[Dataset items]
==*==

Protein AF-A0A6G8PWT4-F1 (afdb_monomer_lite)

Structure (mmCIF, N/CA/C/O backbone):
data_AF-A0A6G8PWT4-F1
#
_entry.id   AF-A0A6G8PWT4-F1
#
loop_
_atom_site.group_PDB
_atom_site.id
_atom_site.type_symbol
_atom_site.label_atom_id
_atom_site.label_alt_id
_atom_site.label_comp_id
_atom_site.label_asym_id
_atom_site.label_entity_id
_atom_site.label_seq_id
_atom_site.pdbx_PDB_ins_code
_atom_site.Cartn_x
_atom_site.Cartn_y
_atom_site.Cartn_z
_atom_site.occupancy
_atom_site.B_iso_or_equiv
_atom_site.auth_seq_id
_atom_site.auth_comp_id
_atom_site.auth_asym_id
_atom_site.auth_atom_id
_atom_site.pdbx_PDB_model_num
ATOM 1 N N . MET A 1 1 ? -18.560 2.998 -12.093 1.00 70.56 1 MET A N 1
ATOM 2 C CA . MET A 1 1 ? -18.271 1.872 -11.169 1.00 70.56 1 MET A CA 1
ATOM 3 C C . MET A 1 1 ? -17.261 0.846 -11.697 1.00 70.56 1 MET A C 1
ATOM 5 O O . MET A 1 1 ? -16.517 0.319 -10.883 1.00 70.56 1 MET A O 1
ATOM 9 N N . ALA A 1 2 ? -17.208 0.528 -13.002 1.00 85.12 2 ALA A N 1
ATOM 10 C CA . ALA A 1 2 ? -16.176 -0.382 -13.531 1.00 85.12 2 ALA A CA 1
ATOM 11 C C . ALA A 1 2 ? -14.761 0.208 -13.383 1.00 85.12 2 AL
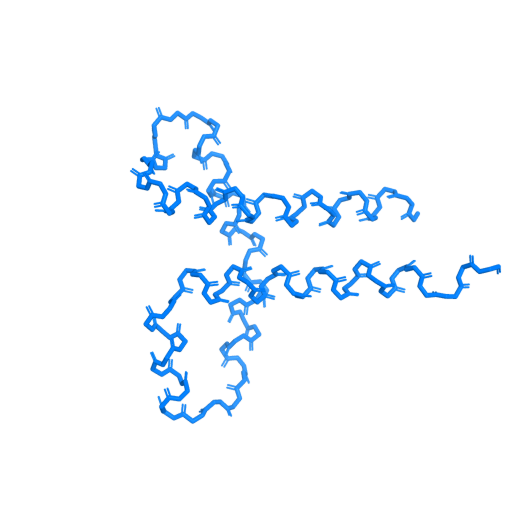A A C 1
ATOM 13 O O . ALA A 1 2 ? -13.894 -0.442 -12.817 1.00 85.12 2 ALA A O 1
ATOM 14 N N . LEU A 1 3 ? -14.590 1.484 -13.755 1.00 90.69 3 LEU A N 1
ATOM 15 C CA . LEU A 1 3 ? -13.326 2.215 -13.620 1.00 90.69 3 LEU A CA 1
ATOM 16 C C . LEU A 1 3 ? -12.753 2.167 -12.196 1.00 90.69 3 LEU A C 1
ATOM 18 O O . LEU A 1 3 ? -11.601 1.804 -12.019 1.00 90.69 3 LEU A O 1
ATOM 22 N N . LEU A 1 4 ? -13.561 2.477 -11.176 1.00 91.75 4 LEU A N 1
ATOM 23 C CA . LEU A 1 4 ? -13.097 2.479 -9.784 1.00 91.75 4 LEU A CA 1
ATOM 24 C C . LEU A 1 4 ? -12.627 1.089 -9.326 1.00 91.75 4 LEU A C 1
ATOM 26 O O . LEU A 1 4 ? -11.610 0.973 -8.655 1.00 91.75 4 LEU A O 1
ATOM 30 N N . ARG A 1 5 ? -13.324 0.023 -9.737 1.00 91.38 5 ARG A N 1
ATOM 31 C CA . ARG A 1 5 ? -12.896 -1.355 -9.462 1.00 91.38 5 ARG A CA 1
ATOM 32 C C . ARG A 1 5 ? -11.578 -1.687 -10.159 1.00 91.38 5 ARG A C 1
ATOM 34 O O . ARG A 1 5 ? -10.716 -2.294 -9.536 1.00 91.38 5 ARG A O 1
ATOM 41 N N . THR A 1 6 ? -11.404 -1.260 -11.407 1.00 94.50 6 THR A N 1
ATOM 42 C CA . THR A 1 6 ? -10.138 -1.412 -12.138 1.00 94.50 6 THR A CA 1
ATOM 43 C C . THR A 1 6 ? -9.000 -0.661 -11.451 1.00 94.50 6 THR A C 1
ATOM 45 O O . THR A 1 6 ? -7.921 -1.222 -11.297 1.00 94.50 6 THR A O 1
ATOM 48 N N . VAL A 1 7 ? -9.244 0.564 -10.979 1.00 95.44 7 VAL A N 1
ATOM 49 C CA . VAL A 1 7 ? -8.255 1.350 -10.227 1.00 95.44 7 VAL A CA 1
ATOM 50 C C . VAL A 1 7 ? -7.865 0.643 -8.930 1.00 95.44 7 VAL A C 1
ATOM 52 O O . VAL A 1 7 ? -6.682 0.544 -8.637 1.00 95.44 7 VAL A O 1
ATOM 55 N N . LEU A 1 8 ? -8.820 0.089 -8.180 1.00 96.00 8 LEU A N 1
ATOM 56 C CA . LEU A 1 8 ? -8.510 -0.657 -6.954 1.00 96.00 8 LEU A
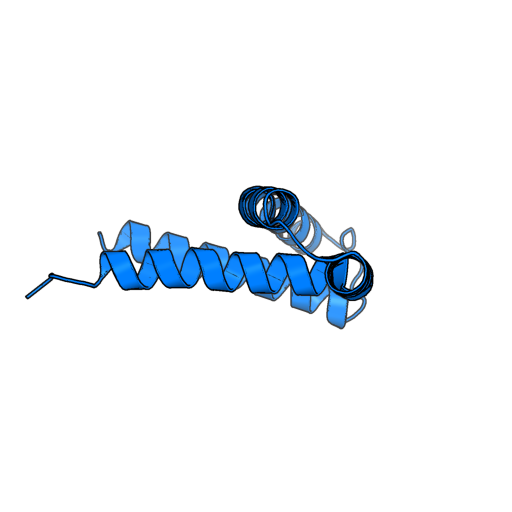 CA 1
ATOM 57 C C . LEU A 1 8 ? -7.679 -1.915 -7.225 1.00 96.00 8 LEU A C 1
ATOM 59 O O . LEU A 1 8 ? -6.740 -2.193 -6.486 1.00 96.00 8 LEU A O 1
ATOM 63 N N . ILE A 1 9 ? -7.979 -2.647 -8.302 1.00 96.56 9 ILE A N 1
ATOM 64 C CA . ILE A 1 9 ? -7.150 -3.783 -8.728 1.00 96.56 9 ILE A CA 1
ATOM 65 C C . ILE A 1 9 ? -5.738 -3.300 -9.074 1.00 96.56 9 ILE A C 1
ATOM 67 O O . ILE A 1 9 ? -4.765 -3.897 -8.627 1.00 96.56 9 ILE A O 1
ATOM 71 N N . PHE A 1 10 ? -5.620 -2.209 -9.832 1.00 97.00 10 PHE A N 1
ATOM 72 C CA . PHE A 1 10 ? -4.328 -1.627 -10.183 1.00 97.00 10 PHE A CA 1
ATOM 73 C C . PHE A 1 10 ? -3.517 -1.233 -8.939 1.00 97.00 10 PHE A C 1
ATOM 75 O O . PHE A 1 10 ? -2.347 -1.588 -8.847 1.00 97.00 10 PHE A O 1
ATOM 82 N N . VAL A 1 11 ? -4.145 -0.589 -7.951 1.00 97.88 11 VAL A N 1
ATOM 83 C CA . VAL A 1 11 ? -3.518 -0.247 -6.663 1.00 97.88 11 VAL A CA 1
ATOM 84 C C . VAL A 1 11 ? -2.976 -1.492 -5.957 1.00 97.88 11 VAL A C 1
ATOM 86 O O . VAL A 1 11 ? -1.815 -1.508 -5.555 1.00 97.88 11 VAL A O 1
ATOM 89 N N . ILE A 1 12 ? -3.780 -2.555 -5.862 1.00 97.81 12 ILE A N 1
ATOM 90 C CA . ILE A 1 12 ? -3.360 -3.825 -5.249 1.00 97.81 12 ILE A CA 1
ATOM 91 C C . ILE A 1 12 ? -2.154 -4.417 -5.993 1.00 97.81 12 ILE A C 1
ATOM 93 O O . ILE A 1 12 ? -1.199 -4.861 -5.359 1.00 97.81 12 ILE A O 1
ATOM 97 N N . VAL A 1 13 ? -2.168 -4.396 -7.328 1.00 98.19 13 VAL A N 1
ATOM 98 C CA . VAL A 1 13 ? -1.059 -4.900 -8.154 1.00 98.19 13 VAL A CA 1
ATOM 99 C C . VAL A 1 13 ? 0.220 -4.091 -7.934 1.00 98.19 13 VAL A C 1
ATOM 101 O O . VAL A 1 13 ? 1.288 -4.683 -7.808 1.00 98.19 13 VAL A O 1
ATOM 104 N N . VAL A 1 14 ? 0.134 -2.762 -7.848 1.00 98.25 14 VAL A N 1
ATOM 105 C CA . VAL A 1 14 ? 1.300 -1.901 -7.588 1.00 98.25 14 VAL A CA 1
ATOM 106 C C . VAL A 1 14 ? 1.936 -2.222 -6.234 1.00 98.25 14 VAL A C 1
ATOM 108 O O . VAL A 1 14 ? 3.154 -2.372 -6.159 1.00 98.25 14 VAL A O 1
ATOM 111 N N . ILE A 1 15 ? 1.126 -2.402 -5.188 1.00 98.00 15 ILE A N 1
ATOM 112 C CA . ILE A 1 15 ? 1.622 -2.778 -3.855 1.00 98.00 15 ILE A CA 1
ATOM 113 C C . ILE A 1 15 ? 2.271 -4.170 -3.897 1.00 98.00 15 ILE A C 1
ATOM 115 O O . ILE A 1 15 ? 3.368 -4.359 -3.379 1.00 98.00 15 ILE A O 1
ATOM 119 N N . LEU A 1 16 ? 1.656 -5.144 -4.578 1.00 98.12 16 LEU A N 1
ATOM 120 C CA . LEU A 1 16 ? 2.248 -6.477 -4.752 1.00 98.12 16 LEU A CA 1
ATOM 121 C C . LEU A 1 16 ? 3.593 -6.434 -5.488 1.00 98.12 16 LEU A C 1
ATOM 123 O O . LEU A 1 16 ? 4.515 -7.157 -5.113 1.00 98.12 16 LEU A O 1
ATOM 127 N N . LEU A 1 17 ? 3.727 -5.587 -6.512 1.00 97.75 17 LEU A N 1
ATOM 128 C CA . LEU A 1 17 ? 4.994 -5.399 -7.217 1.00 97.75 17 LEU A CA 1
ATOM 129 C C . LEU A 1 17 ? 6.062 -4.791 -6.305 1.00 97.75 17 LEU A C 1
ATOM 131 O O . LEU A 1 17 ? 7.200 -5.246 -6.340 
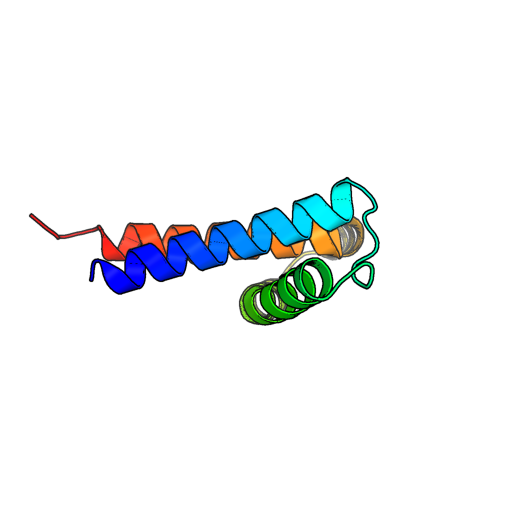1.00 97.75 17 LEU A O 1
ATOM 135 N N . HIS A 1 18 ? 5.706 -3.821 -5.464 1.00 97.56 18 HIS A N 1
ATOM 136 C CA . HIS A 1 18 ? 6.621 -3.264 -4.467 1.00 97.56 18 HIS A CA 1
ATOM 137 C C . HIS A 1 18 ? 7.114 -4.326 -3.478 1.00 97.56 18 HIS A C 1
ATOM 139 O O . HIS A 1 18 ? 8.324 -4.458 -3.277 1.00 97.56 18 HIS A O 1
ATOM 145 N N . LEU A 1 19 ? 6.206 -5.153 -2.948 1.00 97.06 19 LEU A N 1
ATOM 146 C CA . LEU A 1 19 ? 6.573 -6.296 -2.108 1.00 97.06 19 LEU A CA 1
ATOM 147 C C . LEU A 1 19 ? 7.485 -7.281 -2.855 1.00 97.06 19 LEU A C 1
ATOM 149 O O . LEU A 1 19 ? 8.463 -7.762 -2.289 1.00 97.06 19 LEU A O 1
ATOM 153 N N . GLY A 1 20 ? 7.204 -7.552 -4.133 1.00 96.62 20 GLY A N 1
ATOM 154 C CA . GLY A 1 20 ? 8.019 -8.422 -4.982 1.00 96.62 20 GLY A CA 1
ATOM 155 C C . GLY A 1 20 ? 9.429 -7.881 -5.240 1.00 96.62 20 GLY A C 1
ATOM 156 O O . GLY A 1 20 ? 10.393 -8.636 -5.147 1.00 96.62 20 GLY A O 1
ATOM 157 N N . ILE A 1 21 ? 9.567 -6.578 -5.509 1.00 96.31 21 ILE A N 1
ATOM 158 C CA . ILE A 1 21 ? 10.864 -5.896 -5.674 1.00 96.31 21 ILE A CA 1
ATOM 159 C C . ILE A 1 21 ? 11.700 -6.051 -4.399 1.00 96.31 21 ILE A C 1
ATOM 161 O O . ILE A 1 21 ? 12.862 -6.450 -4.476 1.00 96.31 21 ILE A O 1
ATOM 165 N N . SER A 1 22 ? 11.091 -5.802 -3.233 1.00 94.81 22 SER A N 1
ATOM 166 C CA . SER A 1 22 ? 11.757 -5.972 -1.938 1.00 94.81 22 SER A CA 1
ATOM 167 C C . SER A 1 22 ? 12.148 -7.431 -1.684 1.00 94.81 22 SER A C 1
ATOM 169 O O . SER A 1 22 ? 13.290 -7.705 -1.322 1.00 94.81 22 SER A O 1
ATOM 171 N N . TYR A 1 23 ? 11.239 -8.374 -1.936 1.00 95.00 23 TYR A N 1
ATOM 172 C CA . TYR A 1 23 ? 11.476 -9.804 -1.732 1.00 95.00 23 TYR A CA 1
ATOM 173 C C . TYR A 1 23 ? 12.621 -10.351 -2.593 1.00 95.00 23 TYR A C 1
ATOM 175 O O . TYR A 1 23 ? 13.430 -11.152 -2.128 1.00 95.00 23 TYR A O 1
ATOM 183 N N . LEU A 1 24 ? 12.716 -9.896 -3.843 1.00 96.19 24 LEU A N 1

==*==

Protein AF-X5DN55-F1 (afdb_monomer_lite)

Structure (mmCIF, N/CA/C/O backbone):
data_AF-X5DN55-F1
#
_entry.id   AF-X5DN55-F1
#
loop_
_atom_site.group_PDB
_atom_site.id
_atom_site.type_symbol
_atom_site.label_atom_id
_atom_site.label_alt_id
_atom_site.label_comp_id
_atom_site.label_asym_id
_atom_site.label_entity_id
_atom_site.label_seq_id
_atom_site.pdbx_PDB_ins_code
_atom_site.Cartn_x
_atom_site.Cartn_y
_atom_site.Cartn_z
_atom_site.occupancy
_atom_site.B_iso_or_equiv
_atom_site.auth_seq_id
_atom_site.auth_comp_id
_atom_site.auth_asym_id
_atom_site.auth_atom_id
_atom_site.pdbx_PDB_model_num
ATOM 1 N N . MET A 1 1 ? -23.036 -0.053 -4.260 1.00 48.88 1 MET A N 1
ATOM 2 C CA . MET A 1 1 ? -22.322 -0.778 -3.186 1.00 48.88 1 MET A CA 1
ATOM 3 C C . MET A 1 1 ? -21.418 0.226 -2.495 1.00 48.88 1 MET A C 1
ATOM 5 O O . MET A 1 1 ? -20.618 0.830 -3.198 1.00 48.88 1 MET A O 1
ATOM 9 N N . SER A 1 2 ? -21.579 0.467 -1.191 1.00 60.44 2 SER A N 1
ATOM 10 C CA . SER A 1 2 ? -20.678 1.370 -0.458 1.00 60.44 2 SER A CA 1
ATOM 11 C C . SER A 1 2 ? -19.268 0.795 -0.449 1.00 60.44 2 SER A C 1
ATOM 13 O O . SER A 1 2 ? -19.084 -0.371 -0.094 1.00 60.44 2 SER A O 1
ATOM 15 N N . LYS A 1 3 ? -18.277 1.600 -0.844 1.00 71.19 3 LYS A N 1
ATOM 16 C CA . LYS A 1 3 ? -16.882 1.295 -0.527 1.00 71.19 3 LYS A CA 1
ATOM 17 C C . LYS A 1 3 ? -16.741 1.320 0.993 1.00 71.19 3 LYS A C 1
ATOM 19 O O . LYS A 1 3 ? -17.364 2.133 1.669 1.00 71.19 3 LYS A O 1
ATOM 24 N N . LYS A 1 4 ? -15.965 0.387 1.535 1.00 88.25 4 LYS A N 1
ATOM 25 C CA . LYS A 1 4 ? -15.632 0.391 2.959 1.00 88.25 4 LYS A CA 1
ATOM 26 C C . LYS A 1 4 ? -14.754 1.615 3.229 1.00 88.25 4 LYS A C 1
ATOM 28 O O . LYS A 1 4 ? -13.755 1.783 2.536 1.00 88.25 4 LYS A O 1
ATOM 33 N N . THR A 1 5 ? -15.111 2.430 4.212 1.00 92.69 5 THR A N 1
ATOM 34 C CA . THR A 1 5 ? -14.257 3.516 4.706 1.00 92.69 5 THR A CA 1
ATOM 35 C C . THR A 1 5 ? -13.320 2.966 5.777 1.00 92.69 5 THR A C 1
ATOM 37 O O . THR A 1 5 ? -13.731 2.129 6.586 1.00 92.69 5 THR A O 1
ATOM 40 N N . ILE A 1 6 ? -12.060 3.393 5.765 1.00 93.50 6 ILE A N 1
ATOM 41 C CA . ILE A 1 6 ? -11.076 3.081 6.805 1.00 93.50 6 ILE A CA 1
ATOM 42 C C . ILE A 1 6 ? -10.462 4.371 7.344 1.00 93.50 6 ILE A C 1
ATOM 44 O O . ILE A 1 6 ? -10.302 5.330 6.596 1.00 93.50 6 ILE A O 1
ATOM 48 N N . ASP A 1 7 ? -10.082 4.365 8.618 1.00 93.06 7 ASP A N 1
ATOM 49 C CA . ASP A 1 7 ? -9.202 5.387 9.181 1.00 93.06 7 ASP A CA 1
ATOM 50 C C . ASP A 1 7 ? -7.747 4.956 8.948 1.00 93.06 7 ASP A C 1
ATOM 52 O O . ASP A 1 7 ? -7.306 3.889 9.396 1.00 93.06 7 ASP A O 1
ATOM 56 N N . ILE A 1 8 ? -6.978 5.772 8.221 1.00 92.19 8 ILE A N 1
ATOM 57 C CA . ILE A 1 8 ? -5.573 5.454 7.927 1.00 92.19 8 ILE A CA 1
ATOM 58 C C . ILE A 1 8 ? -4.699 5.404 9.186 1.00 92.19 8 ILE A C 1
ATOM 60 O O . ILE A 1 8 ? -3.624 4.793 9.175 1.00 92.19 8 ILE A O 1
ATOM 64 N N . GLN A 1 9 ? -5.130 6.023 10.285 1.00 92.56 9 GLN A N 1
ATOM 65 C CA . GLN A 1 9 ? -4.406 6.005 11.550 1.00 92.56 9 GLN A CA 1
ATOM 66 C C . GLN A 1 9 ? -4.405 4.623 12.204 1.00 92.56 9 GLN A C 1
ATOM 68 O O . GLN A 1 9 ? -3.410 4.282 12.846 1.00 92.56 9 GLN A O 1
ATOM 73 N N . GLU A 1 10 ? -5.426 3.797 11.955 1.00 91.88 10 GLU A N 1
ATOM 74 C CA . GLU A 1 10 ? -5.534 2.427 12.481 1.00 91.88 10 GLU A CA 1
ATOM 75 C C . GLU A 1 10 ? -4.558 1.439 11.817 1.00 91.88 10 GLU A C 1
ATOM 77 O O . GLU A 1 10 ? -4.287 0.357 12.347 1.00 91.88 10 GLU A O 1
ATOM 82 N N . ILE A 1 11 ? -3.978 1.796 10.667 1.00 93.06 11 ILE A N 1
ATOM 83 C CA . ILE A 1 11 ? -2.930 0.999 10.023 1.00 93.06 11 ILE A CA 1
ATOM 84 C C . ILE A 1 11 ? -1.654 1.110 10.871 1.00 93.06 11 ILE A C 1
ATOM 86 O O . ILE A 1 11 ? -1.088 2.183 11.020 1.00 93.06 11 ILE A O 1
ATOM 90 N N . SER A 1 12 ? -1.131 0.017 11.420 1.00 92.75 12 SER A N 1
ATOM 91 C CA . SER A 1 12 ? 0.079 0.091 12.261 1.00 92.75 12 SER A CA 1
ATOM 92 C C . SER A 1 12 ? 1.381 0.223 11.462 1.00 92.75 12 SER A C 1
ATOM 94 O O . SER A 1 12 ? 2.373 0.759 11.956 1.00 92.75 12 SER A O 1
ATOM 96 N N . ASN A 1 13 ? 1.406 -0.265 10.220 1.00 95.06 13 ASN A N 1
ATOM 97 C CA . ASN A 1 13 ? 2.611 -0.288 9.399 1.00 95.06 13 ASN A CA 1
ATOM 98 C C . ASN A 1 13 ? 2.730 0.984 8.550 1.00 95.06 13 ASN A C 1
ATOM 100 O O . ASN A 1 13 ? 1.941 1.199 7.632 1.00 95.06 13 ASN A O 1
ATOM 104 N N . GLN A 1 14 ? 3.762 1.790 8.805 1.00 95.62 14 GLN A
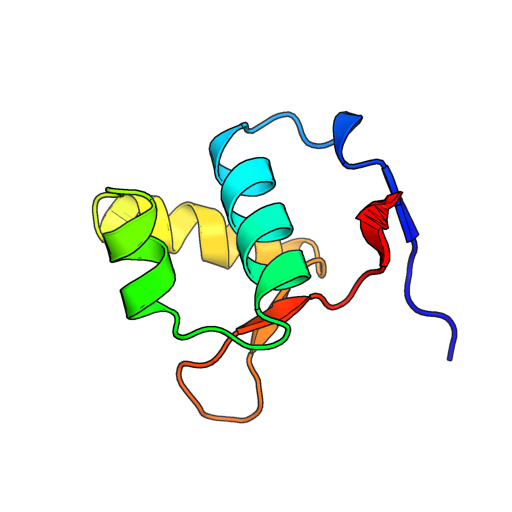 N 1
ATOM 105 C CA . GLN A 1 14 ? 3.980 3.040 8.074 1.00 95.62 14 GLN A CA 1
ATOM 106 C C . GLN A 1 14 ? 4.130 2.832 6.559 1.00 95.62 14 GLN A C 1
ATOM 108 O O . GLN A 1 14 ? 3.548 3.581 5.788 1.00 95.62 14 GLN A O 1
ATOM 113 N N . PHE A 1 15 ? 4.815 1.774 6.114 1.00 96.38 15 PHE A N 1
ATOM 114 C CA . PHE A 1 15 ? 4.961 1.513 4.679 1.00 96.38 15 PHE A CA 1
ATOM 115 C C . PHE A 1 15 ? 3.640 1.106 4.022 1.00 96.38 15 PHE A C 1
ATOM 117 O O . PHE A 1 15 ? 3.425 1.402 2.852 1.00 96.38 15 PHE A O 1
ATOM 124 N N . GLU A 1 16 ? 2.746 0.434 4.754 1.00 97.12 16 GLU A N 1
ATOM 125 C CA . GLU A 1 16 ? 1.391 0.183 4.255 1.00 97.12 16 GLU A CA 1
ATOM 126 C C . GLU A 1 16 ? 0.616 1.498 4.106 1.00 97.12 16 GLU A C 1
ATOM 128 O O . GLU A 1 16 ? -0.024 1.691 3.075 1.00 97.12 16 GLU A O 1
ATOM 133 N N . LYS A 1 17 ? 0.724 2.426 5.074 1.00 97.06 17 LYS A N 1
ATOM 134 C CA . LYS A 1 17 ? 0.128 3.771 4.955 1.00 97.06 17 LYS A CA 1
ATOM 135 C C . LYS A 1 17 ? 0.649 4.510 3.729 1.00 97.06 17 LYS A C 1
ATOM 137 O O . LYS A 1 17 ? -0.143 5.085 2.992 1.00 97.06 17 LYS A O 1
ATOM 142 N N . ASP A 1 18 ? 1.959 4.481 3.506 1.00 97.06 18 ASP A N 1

==*==

• [AIM OF THE TASK] Exactly as written above, retype the lines starting at the one holding "ATOM 50 C C . VAL" and ending at the one holding "ATOM 63 N N", both included, but not the pictures.

• [TASK OUTPUT]
ATOM 50 C C . VAL A 1 7 ? -7.865 0.643 -8.930 1.00 95.44 7 VAL A C 1
ATOM 52 O O . VAL A 1 7 ? -6.682 0.544 -8.637 1.00 95.44 7 VAL A O 1
ATOM 55 N N . LEU A 1 8 ? -8.820 0.089 -8.180 1.00 96.00 8 LEU A N 1
ATOM 56 C CA . LEU A 1 8 ? -8.510 -0.657 -6.954 1.00 96.00 8 LEU A
 CA 1
ATOM 57 C C . LEU A 1 8 ? -7.679 -1.915 -7.225 1.00 96.00 8 LEU A C 1
ATOM 59 O O . LEU A 1 8 ? -6.740 -2.193 -6.486 1.00 96.00 8 LEU A O 1
ATOM 63 N N . ILE A 1 9 ? -7.979 -2.647 -8.302 1.00 96.56 9 ILE A N 1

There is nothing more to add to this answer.